It was already quite easy to get GPT-4 to output json. You just append ‘reply in json with this format’ and it does a really good job.
GPT-3.5 was very haphazard though and needs extensive babysitting and reminding, so if this makes gpt3 better then it’s useful - it does have an annoying disclaimer though that ‘it may not reply with valid json’ so we’ll still have to do some sense checks into he output.
I have been using this to make a few ‘choose your own adventure’ type games and I can see there’s a TONNE of potential useful things.
It literally does it everytime perfectly. I remember I put together an entire system that would validate the JSON against a zod schema and use reflection to fix it and it literally never gets triggered because GPT3.5-turbo always does it right the first time.
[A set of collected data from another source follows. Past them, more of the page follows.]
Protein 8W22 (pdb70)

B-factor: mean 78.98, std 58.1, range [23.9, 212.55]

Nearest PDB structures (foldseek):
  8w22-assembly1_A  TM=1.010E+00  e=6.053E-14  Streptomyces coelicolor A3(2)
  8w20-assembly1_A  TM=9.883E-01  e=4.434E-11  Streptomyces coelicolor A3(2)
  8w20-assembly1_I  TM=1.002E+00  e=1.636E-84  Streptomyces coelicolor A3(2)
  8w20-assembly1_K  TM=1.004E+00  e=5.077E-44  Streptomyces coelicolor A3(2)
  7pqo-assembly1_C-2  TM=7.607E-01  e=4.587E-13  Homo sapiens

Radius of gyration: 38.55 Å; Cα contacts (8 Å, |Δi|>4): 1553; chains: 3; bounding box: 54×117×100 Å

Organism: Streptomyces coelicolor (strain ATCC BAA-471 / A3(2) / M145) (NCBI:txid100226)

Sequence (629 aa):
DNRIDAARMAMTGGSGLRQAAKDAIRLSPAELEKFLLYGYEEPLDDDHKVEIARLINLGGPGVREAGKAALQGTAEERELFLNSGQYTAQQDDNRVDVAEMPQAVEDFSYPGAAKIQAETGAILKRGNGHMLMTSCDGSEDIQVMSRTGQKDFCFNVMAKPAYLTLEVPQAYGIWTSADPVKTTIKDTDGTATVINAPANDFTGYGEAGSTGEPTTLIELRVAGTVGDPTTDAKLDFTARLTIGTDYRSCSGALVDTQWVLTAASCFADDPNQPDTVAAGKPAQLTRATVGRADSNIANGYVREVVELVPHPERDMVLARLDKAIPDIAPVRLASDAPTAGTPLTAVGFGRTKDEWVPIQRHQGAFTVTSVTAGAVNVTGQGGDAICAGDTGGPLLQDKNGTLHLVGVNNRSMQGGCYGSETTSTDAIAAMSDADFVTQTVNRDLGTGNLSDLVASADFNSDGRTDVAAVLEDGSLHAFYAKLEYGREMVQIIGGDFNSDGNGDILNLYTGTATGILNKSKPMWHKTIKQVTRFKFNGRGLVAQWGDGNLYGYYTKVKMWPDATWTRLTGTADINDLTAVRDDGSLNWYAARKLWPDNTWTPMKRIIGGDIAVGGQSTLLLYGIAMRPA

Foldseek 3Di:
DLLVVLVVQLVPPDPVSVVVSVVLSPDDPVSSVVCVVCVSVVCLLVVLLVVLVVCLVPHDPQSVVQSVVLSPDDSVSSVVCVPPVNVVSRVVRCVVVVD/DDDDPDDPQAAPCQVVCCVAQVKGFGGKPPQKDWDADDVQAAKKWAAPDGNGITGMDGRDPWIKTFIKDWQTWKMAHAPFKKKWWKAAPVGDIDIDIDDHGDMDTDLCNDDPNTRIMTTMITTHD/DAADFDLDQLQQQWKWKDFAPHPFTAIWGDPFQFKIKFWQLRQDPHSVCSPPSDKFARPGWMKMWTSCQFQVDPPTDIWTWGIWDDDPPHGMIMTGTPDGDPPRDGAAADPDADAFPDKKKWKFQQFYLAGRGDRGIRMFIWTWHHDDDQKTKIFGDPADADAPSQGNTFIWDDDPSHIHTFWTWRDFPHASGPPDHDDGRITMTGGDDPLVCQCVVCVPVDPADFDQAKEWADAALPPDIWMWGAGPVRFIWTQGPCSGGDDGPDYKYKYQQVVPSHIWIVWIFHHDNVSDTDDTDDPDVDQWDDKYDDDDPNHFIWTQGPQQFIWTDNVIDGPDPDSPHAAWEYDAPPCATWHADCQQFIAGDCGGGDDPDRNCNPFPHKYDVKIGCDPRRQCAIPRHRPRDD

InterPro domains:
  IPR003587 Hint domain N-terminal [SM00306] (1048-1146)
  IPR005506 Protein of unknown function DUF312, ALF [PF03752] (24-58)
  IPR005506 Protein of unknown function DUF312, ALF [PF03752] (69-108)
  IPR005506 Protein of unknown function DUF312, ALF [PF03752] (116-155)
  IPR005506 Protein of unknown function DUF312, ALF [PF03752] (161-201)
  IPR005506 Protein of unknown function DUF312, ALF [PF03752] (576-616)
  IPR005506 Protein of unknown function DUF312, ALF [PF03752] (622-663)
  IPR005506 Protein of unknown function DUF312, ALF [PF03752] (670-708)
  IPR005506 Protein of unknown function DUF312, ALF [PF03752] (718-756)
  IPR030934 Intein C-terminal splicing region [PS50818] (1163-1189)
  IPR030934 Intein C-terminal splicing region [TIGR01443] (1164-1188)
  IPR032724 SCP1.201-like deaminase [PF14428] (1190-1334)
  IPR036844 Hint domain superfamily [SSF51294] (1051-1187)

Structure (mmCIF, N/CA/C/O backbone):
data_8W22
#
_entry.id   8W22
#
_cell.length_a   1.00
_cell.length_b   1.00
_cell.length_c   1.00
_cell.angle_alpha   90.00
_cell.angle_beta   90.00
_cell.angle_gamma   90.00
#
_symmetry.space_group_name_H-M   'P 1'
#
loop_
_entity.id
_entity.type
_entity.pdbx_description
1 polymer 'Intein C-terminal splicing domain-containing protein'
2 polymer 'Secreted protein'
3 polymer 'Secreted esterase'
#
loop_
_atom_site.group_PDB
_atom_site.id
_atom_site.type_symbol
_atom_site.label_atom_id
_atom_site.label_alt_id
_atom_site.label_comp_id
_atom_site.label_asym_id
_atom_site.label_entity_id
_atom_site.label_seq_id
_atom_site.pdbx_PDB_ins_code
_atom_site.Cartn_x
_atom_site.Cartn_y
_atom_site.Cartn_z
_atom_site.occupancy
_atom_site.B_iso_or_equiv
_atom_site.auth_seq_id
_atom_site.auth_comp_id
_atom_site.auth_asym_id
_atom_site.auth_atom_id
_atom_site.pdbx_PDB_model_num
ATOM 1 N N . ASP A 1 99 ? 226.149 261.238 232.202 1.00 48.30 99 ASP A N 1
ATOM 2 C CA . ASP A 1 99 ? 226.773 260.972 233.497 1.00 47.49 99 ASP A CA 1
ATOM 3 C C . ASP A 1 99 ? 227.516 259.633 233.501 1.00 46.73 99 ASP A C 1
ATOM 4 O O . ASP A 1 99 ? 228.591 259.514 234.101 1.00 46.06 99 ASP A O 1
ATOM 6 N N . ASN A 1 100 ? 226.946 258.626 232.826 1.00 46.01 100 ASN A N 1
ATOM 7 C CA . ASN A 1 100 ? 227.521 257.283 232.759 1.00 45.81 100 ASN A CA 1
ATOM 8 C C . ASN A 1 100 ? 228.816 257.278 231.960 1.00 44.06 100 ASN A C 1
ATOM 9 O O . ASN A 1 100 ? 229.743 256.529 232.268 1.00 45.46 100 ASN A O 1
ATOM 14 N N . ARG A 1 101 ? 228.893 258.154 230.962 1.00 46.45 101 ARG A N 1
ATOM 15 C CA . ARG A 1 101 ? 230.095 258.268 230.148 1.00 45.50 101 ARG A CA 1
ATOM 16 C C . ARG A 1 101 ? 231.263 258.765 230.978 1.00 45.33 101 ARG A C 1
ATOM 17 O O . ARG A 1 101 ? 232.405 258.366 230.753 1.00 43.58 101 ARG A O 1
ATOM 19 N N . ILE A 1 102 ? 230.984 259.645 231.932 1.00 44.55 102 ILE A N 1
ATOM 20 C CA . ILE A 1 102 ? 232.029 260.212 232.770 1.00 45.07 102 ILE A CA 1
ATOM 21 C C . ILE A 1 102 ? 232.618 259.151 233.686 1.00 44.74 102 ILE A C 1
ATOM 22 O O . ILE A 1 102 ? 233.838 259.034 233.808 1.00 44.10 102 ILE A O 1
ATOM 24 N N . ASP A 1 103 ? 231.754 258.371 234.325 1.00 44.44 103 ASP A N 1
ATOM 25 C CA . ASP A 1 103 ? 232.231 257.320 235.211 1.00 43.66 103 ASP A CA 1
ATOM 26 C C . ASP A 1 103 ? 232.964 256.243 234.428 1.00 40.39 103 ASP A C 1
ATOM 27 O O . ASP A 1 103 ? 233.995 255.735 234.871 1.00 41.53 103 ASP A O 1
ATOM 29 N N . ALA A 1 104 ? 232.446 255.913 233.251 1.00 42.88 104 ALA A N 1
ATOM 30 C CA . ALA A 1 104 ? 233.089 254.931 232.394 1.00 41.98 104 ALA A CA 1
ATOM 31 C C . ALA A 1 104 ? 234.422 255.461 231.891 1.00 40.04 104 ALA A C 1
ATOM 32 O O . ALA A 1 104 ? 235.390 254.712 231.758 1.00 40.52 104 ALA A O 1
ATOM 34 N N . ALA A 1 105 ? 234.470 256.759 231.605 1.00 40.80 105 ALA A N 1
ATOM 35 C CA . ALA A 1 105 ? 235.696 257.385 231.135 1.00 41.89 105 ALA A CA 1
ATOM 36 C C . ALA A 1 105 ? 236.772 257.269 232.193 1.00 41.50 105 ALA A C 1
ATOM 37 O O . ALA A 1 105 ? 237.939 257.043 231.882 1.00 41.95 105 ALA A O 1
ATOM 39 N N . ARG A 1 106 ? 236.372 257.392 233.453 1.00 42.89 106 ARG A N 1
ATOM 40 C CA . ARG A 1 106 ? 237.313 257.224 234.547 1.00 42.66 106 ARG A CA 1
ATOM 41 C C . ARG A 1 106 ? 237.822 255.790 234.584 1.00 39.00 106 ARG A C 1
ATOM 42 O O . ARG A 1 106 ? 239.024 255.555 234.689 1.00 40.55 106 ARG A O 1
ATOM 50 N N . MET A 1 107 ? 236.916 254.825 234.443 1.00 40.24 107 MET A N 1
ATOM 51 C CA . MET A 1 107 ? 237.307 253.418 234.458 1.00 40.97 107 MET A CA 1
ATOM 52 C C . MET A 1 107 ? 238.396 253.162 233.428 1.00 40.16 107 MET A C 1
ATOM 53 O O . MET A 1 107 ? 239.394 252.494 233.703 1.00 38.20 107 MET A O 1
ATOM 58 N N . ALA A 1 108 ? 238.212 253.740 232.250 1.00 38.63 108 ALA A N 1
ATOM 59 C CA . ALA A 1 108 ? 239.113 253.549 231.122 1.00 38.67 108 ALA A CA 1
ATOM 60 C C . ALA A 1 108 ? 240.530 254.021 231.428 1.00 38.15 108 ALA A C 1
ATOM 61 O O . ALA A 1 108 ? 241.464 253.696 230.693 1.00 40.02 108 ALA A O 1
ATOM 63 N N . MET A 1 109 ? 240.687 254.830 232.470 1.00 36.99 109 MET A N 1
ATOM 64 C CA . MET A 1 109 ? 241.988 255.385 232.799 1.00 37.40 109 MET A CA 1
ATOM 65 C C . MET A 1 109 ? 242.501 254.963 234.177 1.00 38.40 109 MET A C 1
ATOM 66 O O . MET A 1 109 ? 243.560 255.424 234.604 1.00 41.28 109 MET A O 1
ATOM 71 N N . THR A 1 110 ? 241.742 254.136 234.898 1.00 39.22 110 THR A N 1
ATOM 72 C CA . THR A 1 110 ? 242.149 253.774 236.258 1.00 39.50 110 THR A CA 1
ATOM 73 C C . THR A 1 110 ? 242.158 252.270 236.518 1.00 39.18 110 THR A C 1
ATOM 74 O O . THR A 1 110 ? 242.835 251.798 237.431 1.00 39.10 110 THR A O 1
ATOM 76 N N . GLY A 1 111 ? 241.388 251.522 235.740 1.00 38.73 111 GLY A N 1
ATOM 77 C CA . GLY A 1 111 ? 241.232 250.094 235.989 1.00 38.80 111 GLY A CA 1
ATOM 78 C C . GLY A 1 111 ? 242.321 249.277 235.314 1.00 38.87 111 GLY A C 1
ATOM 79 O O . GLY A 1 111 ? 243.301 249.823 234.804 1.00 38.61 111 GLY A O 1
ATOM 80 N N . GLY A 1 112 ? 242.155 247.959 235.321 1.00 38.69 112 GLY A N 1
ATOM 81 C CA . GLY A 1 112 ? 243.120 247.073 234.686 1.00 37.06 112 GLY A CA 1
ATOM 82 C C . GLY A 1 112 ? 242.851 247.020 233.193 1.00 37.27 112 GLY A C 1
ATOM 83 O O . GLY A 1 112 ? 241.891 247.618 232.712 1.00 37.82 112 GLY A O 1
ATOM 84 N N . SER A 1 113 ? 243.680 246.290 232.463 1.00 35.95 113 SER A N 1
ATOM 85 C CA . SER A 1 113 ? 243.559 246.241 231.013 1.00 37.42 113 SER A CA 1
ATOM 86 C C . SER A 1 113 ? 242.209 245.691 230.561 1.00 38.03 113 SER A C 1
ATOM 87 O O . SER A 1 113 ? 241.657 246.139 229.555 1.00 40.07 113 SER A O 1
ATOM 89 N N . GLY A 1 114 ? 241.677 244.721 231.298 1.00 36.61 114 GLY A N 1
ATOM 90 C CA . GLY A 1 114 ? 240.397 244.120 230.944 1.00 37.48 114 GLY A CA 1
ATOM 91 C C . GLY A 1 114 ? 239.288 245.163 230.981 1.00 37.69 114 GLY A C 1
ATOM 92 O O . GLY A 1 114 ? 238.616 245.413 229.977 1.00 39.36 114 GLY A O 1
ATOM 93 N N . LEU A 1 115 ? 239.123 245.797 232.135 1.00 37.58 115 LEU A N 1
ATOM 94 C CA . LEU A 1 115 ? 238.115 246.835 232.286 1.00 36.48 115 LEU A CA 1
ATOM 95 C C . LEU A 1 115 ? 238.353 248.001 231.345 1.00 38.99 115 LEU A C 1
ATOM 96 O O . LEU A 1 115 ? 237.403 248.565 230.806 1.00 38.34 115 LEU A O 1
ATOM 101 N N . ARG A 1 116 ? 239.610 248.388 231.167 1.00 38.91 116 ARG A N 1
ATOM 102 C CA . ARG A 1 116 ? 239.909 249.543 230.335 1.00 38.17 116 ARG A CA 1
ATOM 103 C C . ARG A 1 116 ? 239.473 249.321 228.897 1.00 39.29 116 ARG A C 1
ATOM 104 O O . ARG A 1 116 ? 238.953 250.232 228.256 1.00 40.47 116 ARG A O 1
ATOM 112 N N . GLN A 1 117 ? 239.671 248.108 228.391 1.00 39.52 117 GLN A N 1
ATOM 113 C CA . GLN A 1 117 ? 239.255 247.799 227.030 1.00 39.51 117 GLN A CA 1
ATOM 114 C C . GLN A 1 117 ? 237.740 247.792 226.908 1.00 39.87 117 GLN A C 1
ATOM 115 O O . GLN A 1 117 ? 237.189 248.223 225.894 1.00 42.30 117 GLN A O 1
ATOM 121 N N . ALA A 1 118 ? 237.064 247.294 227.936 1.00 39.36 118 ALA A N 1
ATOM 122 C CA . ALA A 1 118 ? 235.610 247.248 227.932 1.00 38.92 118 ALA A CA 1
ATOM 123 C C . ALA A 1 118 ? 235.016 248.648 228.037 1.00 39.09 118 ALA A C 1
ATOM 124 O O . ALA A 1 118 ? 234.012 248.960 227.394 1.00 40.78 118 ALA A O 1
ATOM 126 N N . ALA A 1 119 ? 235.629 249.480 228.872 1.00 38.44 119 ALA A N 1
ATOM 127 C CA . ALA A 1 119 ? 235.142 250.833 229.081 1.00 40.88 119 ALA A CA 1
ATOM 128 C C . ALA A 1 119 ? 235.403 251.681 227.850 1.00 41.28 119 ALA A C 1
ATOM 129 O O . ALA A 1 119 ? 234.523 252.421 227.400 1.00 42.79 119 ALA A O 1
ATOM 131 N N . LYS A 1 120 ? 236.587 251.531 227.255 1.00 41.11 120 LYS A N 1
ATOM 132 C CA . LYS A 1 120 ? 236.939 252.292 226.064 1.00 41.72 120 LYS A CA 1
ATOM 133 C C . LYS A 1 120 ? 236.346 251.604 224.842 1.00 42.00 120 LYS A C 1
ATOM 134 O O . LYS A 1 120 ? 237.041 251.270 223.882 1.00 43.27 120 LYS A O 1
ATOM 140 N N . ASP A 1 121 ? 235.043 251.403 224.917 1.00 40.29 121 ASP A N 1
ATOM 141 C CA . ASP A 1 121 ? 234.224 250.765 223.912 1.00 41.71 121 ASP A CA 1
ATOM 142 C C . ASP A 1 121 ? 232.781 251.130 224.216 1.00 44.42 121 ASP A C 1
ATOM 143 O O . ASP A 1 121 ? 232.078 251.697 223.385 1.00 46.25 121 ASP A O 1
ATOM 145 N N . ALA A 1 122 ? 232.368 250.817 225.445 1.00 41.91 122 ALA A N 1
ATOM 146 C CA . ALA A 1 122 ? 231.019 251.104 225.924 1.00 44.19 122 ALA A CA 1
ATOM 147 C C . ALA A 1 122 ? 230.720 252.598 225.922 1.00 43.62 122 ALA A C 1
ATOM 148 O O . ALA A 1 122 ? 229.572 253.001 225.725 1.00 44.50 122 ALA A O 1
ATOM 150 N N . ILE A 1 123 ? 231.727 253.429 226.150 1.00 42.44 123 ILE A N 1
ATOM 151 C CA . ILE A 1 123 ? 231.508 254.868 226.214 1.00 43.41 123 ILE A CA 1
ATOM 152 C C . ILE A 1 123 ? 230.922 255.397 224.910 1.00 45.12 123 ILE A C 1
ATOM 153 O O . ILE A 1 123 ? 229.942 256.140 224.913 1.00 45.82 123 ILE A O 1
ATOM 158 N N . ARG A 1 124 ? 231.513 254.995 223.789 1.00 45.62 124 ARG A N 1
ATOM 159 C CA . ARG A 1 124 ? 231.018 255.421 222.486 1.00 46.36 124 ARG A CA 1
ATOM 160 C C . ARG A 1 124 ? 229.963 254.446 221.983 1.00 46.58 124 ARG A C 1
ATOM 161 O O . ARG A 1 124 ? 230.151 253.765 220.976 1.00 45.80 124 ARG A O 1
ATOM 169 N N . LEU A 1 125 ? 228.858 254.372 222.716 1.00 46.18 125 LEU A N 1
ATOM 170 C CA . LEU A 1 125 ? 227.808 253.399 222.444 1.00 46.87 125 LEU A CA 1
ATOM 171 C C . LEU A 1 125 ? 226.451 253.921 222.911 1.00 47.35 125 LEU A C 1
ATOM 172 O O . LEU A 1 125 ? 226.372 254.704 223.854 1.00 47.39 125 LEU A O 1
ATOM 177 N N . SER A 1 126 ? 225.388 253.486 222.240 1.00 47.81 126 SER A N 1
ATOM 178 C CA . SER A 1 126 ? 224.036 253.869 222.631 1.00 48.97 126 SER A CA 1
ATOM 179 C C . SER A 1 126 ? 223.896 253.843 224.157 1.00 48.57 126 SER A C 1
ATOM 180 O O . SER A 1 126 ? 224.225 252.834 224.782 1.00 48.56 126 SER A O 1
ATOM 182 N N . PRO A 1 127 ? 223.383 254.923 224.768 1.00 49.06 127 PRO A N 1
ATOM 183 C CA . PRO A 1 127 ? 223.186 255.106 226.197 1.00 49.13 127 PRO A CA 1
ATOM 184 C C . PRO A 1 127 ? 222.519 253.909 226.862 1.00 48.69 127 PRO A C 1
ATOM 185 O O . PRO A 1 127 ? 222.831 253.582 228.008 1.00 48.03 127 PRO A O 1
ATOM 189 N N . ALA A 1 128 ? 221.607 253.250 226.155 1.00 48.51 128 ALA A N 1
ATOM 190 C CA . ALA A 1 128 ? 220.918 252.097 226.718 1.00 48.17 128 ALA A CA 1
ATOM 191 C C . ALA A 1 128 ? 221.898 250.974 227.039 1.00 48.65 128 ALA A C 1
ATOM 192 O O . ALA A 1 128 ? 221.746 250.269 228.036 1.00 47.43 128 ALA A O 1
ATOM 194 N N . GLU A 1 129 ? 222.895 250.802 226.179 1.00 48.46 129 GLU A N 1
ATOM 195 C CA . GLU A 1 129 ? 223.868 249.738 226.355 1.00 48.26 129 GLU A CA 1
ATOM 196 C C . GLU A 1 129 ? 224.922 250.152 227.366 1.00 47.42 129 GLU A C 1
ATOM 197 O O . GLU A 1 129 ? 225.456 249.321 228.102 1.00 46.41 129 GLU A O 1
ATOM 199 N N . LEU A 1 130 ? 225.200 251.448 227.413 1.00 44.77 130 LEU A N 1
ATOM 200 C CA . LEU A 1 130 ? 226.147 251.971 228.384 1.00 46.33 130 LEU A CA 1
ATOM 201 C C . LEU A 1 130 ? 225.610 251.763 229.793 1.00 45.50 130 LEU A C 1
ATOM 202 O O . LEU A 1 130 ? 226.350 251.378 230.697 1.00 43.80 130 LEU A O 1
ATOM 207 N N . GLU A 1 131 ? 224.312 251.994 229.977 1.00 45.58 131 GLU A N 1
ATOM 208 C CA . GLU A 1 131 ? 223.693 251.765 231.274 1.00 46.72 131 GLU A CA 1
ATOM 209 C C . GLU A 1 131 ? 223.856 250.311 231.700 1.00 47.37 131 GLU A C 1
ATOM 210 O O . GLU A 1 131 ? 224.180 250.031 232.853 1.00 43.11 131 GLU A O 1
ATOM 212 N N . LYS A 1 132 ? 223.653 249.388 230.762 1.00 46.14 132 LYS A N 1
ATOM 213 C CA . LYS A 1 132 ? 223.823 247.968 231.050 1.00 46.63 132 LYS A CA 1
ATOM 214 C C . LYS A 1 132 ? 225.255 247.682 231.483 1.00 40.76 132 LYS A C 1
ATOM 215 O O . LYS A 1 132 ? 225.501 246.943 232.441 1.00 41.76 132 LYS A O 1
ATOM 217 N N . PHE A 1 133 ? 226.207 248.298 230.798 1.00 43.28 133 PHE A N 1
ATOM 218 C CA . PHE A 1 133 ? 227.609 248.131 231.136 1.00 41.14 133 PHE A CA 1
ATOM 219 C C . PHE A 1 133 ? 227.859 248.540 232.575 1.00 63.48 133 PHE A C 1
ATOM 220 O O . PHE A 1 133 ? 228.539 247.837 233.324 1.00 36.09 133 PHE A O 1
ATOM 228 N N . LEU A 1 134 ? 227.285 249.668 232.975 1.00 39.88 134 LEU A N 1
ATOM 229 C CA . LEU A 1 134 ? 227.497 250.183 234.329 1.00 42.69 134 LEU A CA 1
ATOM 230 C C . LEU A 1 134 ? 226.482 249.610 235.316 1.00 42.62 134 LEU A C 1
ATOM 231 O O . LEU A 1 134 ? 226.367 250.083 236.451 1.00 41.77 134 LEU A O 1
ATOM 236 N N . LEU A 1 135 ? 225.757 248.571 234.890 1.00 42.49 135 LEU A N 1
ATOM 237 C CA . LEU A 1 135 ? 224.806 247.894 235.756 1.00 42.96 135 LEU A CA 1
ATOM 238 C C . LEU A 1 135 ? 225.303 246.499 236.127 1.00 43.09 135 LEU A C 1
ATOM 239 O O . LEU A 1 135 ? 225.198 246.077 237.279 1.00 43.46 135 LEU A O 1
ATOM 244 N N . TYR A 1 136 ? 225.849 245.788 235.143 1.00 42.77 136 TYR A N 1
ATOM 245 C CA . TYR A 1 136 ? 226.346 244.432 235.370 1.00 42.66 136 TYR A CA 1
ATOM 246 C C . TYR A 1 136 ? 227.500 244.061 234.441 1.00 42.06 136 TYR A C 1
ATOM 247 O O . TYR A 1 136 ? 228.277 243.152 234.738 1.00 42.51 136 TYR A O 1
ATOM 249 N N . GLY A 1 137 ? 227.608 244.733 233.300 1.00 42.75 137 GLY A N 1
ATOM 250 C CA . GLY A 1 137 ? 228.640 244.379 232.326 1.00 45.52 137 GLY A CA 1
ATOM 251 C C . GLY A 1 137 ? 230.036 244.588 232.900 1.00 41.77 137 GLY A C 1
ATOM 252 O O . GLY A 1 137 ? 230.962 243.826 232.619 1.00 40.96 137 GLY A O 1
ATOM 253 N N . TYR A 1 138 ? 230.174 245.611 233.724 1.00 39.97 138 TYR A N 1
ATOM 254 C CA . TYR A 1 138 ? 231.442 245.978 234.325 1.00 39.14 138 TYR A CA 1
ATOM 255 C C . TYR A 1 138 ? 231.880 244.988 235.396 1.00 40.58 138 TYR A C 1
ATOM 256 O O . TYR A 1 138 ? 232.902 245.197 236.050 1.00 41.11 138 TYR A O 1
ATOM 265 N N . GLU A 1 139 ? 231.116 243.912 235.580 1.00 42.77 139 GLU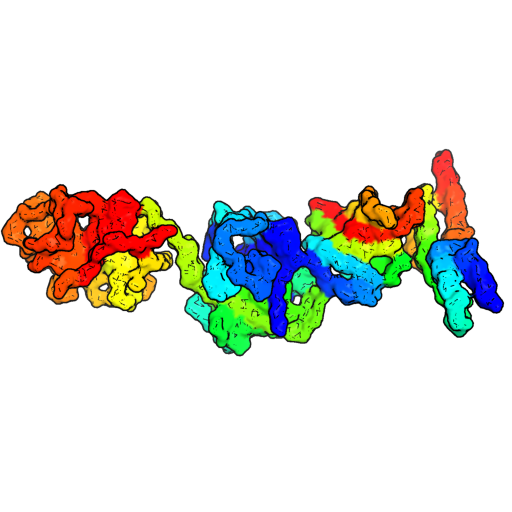 A N 1
ATOM 266 C CA . GLU A 1 139 ? 231.485 242.850 236.511 1.00 40.30 139 GLU A CA 1
ATOM 267 C C . GLU A 1 139 ? 232.498 241.884 235.894 1.00 38.12 139 GLU A C 1
ATOM 268 O O . GLU A 1 139 ? 233.137 241.110 236.600 1.00 40.03 139 GLU A O 1
ATOM 274 N N . GLU A 1 140 ? 232.653 241.933 234.572 1.00 38.45 140 GLU A N 1
ATOM 275 C CA . GLU A 1 140 ? 233.526 240.991 233.871 1.00 37.57 140 GLU A CA 1
ATOM 276 C C . GLU A 1 140 ? 235.007 241.024 234.305 1.00 38.23 140 GLU A C 1
ATOM 277 O O . GLU A 1 140 ? 235.635 239.969 234.380 1.00 35.80 140 GLU A O 1
ATOM 283 N N . PRO A 1 141 ? 235.582 242.197 234.622 1.00 37.92 141 PRO A N 1
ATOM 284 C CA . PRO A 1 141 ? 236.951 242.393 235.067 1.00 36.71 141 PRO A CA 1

> It literally does it everytime perfectly. I remember I put together an entire system that would validate the JSON against a zod schema and use reflection to fix it and it literally never gets triggered because GPT3.5-turbo always does it right the first time.
Danger! There be assumptions!!
gpt-? is a moving target and in rapid development. What it does Tuesday, which it did not do on Monday, it may well not do on Wednesday
If there is a documented method to guarantee it, it will work that way (modulo OpenAI bugs - and now Microsoft is involved....)
What we had before, what you are talking of, was observed behaviour. An assumption that what we observed in the past will continue in the future is not something to build a business on
Are you saying that it return only JSON before? I'm with the other commenters it was wildly variable and always at least said "Here is your response" which doesn't parse well.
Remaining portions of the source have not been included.